N-heterocyclic carbene-palladium complex, and preparation method and application thereof

The invention discloses an N-heterocyclic carbene-palladium complex, and a preparation method and application thereof. The N-heterocyclic carbene-palladium complex disclosed by the invention is shown in Formula (I), wherein L1 is a quinoline ligand or isoquinoline ligand, and N in the L1 is connected with Pd; L2 is an N-heterocyclic carbene ligand, and carbene carbon in the L2 is connected with the Pd; and X1 and X2 are respectively independently an anionic ligand. The N-heterocyclic carbene-palladium complex disclosed by the invention can efficiently catalyze carbon-carbon or carbon-heteroatom coupling reaction using aryl halide as a substrate. The formula is shown in the specification.

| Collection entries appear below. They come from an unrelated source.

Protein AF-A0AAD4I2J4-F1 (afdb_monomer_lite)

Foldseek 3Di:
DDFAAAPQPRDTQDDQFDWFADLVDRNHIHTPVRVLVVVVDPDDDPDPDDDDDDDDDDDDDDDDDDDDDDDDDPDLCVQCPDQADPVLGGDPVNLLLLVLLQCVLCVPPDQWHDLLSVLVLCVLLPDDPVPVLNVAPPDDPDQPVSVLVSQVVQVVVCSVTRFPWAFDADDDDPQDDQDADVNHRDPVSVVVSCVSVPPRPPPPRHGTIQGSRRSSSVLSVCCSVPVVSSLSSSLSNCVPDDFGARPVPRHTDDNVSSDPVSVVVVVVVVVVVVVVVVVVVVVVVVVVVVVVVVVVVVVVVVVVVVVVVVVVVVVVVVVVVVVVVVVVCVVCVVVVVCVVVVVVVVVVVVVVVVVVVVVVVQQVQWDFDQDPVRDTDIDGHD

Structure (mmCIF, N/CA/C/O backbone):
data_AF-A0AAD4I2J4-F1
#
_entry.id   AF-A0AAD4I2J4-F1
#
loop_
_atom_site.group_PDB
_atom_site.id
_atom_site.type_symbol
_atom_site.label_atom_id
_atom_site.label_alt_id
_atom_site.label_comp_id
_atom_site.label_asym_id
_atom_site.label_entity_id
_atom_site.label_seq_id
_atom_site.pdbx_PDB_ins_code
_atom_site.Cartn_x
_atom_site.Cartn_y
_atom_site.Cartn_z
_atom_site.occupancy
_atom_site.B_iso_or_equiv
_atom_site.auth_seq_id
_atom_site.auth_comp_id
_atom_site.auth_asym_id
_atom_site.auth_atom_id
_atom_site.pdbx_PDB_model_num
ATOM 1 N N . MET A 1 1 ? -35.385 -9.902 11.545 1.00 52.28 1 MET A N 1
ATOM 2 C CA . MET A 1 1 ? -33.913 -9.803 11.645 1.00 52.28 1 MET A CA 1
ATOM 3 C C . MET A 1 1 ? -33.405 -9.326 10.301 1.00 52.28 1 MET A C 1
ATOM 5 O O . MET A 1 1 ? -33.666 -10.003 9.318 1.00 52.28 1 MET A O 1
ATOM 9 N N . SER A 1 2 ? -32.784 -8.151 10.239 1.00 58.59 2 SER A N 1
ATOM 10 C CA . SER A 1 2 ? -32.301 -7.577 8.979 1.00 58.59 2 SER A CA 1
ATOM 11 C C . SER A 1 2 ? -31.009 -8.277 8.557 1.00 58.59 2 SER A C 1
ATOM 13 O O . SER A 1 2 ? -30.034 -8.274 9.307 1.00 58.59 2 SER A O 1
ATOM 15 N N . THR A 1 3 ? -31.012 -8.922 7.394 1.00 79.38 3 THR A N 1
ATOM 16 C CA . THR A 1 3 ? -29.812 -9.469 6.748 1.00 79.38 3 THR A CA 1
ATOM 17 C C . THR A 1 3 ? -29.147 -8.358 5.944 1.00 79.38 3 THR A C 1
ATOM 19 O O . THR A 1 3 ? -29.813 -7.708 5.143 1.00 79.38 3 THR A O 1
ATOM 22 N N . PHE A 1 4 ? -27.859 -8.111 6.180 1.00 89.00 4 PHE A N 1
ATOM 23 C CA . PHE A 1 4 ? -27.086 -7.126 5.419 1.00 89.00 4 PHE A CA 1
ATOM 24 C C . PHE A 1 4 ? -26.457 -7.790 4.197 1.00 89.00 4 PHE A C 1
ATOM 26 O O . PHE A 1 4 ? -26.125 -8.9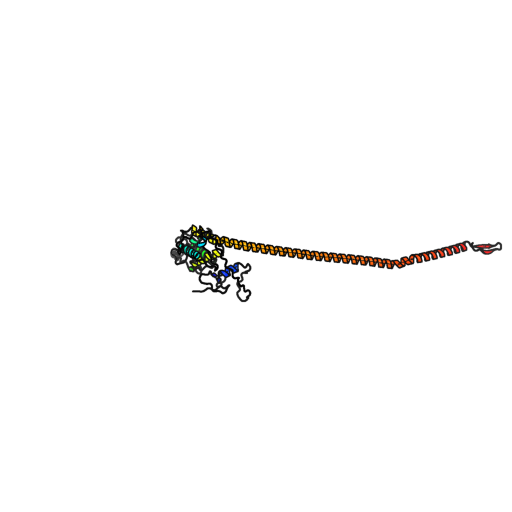74 4.248 1.00 89.00 4 PHE A O 1
ATOM 33 N N . PHE A 1 5 ? -26.278 -7.034 3.120 1.00 93.25 5 PHE A N 1
ATOM 34 C CA . PHE A 1 5 ? -25.734 -7.523 1.857 1.00 93.25 5 PHE A CA 1
ATOM 35 C C . PHE A 1 5 ? -24.338 -6.938 1.641 1.00 93.25 5 PHE A C 1
ATOM 37 O O . PHE A 1 5 ? -24.124 -5.764 1.918 1.00 93.25 5 PHE A O 1
ATOM 44 N N . CYS A 1 6 ? -23.374 -7.748 1.208 1.00 93.12 6 CYS A N 1
ATOM 45 C CA . CYS A 1 6 ? -22.038 -7.264 0.874 1.00 93.12 6 CYS A CA 1
ATOM 46 C C . CYS A 1 6 ? -22.037 -6.732 -0.561 1.00 93.12 6 CYS A C 1
ATOM 48 O O . CYS A 1 6 ? -22.179 -7.519 -1.492 1.00 93.12 6 CYS A O 1
ATOM 50 N N . ASN A 1 7 ? -21.809 -5.434 -0.758 1.00 93.19 7 ASN A N 1
ATOM 51 C CA . ASN A 1 7 ? -21.761 -4.813 -2.085 1.00 93.19 7 ASN A CA 1
ATOM 52 C C . ASN A 1 7 ? -20.602 -5.330 -2.952 1.00 93.19 7 ASN A C 1
ATOM 54 O O . ASN A 1 7 ? -20.655 -5.201 -4.166 1.00 93.19 7 ASN A O 1
ATOM 58 N N . SER A 1 8 ? -19.554 -5.905 -2.354 1.00 88.94 8 SER A N 1
ATOM 59 C CA . SER A 1 8 ? -18.382 -6.373 -3.105 1.00 88.94 8 SER A CA 1
ATOM 60 C C . SER A 1 8 ? -18.506 -7.809 -3.621 1.00 88.94 8 SER A C 1
ATOM 62 O O . SER A 1 8 ? -18.066 -8.092 -4.727 1.00 88.94 8 SER A O 1
ATOM 64 N N . CYS A 1 9 ? -19.040 -8.733 -2.814 1.00 92.81 9 CYS A N 1
ATOM 65 C CA . CYS A 1 9 ? -19.187 -10.142 -3.213 1.00 92.81 9 CYS A CA 1
ATOM 66 C C . CYS A 1 9 ? -20.629 -10.554 -3.489 1.00 92.81 9 CYS A C 1
ATOM 68 O O . CYS A 1 9 ? -20.863 -11.717 -3.794 1.00 92.81 9 CYS A O 1
ATOM 70 N N . GLU A 1 10 ? -21.581 -9.634 -3.334 1.00 92.88 10 GLU A N 1
ATOM 71 C CA . GLU A 1 10 ? -23.009 -9.871 -3.548 1.00 92.88 10 GLU A CA 1
ATOM 72 C C . GLU A 1 10 ? -23.585 -11.026 -2.702 1.00 92.88 10 GLU A C 1
ATOM 74 O O . GLU A 1 10 ? -24.580 -11.662 -3.049 1.00 92.88 10 GLU A O 1
ATOM 79 N N . GLU A 1 11 ? -22.968 -11.302 -1.549 1.00 92.62 11 GLU A N 1
ATOM 80 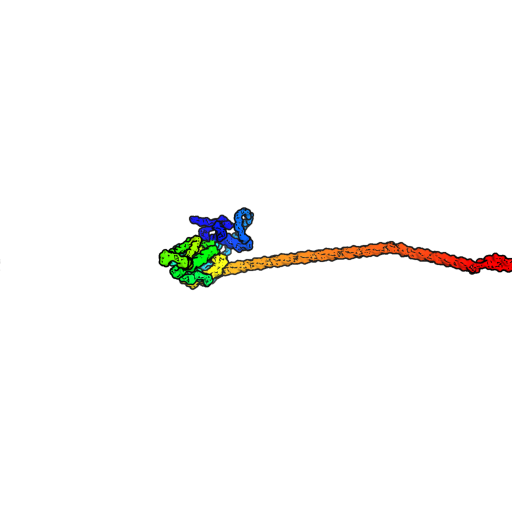C CA . GLU A 1 11 ? -23.444 -12.311 -0.603 1.00 92.62 11 GLU A CA 1
ATOM 81 C C . GLU A 1 11 ? -24.072 -11.666 0.635 1.00 92.62 11 GLU A C 1
ATOM 83 O O . GLU A 1 11 ? -23.651 -10.605 1.109 1.00 92.62 11 GLU A O 1
ATOM 88 N N . ASN A 1 12 ? -25.050 -12.359 1.224 1.00 93.56 12 ASN A N 1
ATOM 89 C CA . ASN A 1 12 ? -25.585 -11.994 2.531 1.00 93.56 12 ASN A CA 1
ATOM 90 C C . ASN A 1 12 ? -24.498 -12.124 3.603 1.00 93.56 12 ASN A C 1
ATOM 92 O O . ASN A 1 12 ? -23.902 -13.187 3.775 1.00 93.56 12 ASN A O 1
ATOM 96 N N . ILE A 1 13 ? -24.292 -11.062 4.377 1.00 89.69 13 ILE A N 1
ATOM 97 C CA . ILE A 1 13 ? -23.401 -11.046 5.534 1.00 89.69 13 ILE A CA 1
ATOM 98 C C . ILE A 1 13 ? -24.130 -11.756 6.686 1.00 89.69 13 ILE A C 1
ATOM 100 O O . ILE A 1 13 ? -25.113 -11.216 7.209 1.00 89.69 13 ILE A O 1
ATOM 104 N N . PRO A 1 14 ? -23.688 -12.959 7.106 1.00 84.12 14 PRO A N 1
ATOM 105 C CA . PRO A 1 14 ? -24.369 -13.714 8.149 1.00 84.12 14 PRO A CA 1
ATOM 106 C C . PRO A 1 14 ? -24.377 -12.957 9.477 1.00 84.12 14 PRO A C 1
ATOM 108 O O . PRO A 1 14 ? -23.446 -12.210 9.800 1.00 84.12 14 PRO A O 1
ATOM 111 N N . PHE A 1 15 ? -25.399 -13.206 10.295 1.00 75.25 15 PHE A N 1
ATOM 112 C CA . PHE A 1 15 ? -25.431 -12.687 11.658 1.00 75.25 15 PHE A CA 1
ATOM 113 C C . PHE A 1 15 ? -24.214 -13.218 12.438 1.00 75.25 15 PHE A C 1
ATOM 115 O O . PHE A 1 15 ? -23.978 -14.422 12.480 1.00 75.25 15 PHE A O 1
ATOM 122 N N . GLY A 1 16 ? -23.413 -12.314 13.008 1.00 70.81 16 GLY A N 1
ATOM 123 C CA . GLY A 1 16 ? -22.143 -12.640 13.674 1.00 70.81 16 GLY A CA 1
ATOM 124 C C . GLY A 1 16 ? -20.879 -12.461 12.823 1.00 70.81 16 GLY A C 1
ATOM 125 O O . GLY A 1 16 ? -19.781 -12.486 13.370 1.00 70.81 16 GLY A O 1
ATOM 126 N N . ARG A 1 17 ? -20.989 -12.208 11.513 1.00 79.00 17 ARG A N 1
ATOM 127 C CA . ARG A 1 17 ? -19.835 -11.809 10.693 1.00 79.00 17 ARG A CA 1
ATOM 128 C C . ARG A 1 17 ? -19.606 -10.298 10.795 1.00 79.00 17 ARG A C 1
ATOM 130 O O . ARG A 1 17 ? -20.567 -9.532 10.903 1.00 79.00 17 ARG A O 1
ATOM 137 N N . ALA A 1 18 ? -18.343 -9.866 10.789 1.00 78.62 18 ALA A N 1
ATOM 138 C CA . ALA A 1 18 ? -18.009 -8.445 10.774 1.00 78.62 18 ALA A CA 1
ATOM 139 C C . ALA A 1 18 ? -18.492 -7.798 9.463 1.00 78.62 18 ALA A C 1
ATOM 141 O O . ALA A 1 18 ? -18.219 -8.299 8.365 1.00 78.62 18 ALA A O 1
ATOM 142 N N . ARG A 1 19 ? -19.240 -6.705 9.619 1.00 88.00 19 ARG A N 1
ATOM 143 C CA . ARG A 1 19 ? -19.783 -5.860 8.556 1.00 88.00 19 ARG A CA 1
ATOM 144 C C . ARG A 1 19 ? -19.012 -4.551 8.600 1.00 88.00 19 ARG A C 1
ATOM 146 O O . ARG A 1 19 ? -18.969 -3.930 9.652 1.00 88.00 19 ARG A O 1
ATOM 153 N N . LEU A 1 20 ? -18.435 -4.143 7.478 1.00 82.31 20 LEU A N 1
ATOM 154 C CA . LEU A 1 20 ? -17.667 -2.913 7.358 1.00 82.31 20 LEU A CA 1
ATOM 155 C C . LEU A 1 20 ? -18.438 -1.935 6.462 1.00 82.31 20 LEU A C 1
ATOM 157 O O . LEU A 1 20 ? -18.528 -2.148 5.253 1.00 82.31 20 LEU A O 1
ATOM 161 N N . ARG A 1 21 ? -19.027 -0.896 7.057 1.00 84.81 21 ARG A N 1
ATOM 162 C CA . ARG A 1 21 ? -19.773 0.151 6.347 1.00 84.81 21 ARG A CA 1
ATOM 163 C C . ARG A 1 21 ? -18.817 1.235 5.849 1.00 84.81 21 ARG A C 1
ATOM 165 O O . ARG A 1 21 ? -17.924 1.646 6.587 1.00 84.81 21 ARG A O 1
ATOM 172 N N . CYS A 1 22 ? -19.002 1.709 4.621 1.00 78.94 22 CYS A N 1
ATOM 173 C CA . CYS A 1 22 ? -18.279 2.877 4.120 1.00 78.94 22 CYS A CA 1
ATOM 174 C C . CYS A 1 22 ? -18.803 4.152 4.796 1.00 78.94 22 CYS A C 1
ATOM 176 O O . CYS A 1 22 ? -20.012 4.351 4.896 1.00 78.94 22 CYS A O 1
ATOM 178 N N . LEU A 1 23 ? -17.904 5.040 5.226 1.00 70.69 23 LEU A N 1
ATOM 179 C CA . LEU A 1 23 ? -18.291 6.320 5.835 1.00 70.69 23 LEU A CA 1
ATOM 180 C C . LEU A 1 23 ? -18.762 7.348 4.801 1.00 70.69 23 LEU A C 1
ATOM 182 O O . LEU A 1 23 ? -19.532 8.245 5.128 1.00 70.69 23 LEU A O 1
ATOM 186 N N . THR A 1 24 ? -18.314 7.210 3.554 1.00 71.88 24 THR A N 1
ATOM 187 C CA . THR A 1 24 ? -18.662 8.118 2.454 1.00 71.88 24 THR A CA 1
ATOM 188 C C . THR A 1 24 ? -19.935 7.683 1.733 1.00 71.88 24 THR A C 1
ATOM 190 O O . THR A 1 24 ? -20.707 8.525 1.283 1.00 71.88 24 THR A O 1
ATOM 193 N N . CYS A 1 25 ? -20.174 6.373 1.636 1.00 80.81 25 CYS A N 1
ATOM 194 C CA . CYS A 1 25 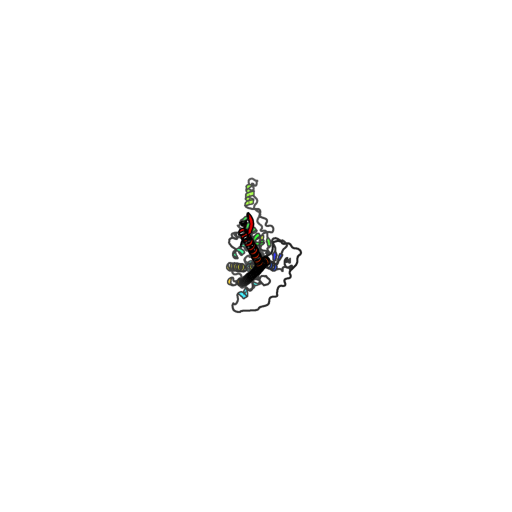? -21.303 5.797 0.910 1.00 80.81 25 CYS A CA 1
ATOM 195 C C . CYS A 1 25 ? -22.303 5.182 1.907 1.00 80.81 25 CYS A C 1
ATOM 197 O O . CYS A 1 25 ? -22.032 4.100 2.432 1.00 80.81 25 CYS A O 1
ATOM 199 N N . PRO A 1 26 ? -23.465 5.824 2.157 1.00 75.56 26 PRO A N 1
ATOM 200 C CA . PRO A 1 26 ? -24.421 5.385 3.178 1.00 75.56 26 PRO A CA 1
ATOM 201 C C . PRO A 1 26 ? -24.908 3.943 3.010 1.00 75.56 26 PRO A C 1
ATOM 203 O O . PRO A 1 26 ? -25.162 3.282 4.020 1.00 75.56 26 PRO A O 1
ATOM 206 N N . ASP A 1 27 ? -24.983 3.469 1.765 1.00 85.19 27 ASP A N 1
ATOM 207 C CA . ASP A 1 27 ? -25.556 2.174 1.382 1.00 85.19 27 ASP A CA 1
ATOM 208 C C . ASP A 1 27 ? -24.493 1.127 1.012 1.00 85.19 27 ASP A C 1
ATOM 210 O O . ASP A 1 27 ? -24.820 0.073 0.468 1.00 85.19 27 ASP A O 1
ATOM 214 N N . TYR A 1 28 ? -23.214 1.417 1.276 1.00 87.75 28 TYR A N 1
ATOM 215 C CA . TYR A 1 28 ? -22.128 0.490 0.980 1.00 87.75 28 TYR A CA 1
ATOM 216 C C . TYR A 1 28 ? -21.689 -0.260 2.235 1.00 87.75 28 TYR A C 1
ATOM 218 O O . TYR A 1 28 ? -21.101 0.305 3.162 1.00 87.75 28 TYR A O 1
ATOM 226 N N . ASP A 1 29 ? -21.925 -1.562 2.218 1.00 88.56 29 ASP A N 1
ATOM 227 C CA . ASP A 1 29 ? -21.518 -2.526 3.219 1.00 88.56 29 ASP A CA 1
ATOM 228 C C . ASP A 1 29 ? -20.591 -3.567 2.590 1.00 88.56 29 ASP A C 1
ATOM 230 O O . ASP A 1 29 ? -20.888 -4.169 1.564 1.00 88.56 29 ASP A O 1
ATOM 234 N N . SER A 1 30 ? -19.457 -3.832 3.228 1.00 90.12 30 SER A N 1
ATOM 235 C CA . SER A 1 30 ? -18.532 -4.889 2.823 1.00 90.12 30 SER A CA 1
ATOM 236 C C . SER A 1 30 ? -18.386 -5.925 3.930 1.00 90.12 30 SER A C 1
ATOM 238 O O . SER A 1 30 ? -18.419 -5.617 5.122 1.00 90.12 30 SER A O 1
ATOM 240 N N . CYS A 1 31 ? -18.244 -7.194 3.558 1.00 91.69 31 CYS A N 1
ATOM 241 C CA . CYS A 1 31 ? -17.859 -8.223 4.512 1.00 91.69 31 CYS A CA 1
ATOM 242 C C . CYS A 1 31 ? -16.351 -8.124 4.796 1.00 91.69 31 CYS A C 1
ATOM 244 O O . CYS A 1 31 ? -15.573 -7.652 3.962 1.00 91.69 31 CYS A O 1
ATOM 246 N N . ALA A 1 32 ? -15.916 -8.630 5.952 1.00 82.50 32 ALA A N 1
ATOM 247 C CA . ALA A 1 32 ? -14.499 -8.636 6.334 1.00 82.50 32 ALA A CA 1
ATOM 248 C C . ALA A 1 32 ? -13.558 -9.343 5.343 1.00 82.50 32 ALA A C 1
ATOM 250 O O . ALA A 1 32 ? -12.349 -9.109 5.362 1.00 82.50 32 ALA A O 1
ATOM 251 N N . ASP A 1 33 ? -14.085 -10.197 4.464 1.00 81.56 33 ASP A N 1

Synthesis of N-heterocyclic carbene-Pd(II) complexes and their catalytic activity in the Buchwald-Hartwig amination of aryl chlorides

Novel N-heterocyclic carbene-palladium(II) complexes using 2-picolinic acid as the ancillary ligand have been successfully developed under mild conditions. Their catalytic activity in organic synthesis has been initially tested in the Buchwald-Hartwig amination of secondary and primary amines with aryl chlorides. Various substituents on both substrates can be tolerated, giving the desired coupling products in good to almost quantitative yields. The minimum catalyst loading can be 0.01 mol%, implying their potential application toward industrial processes.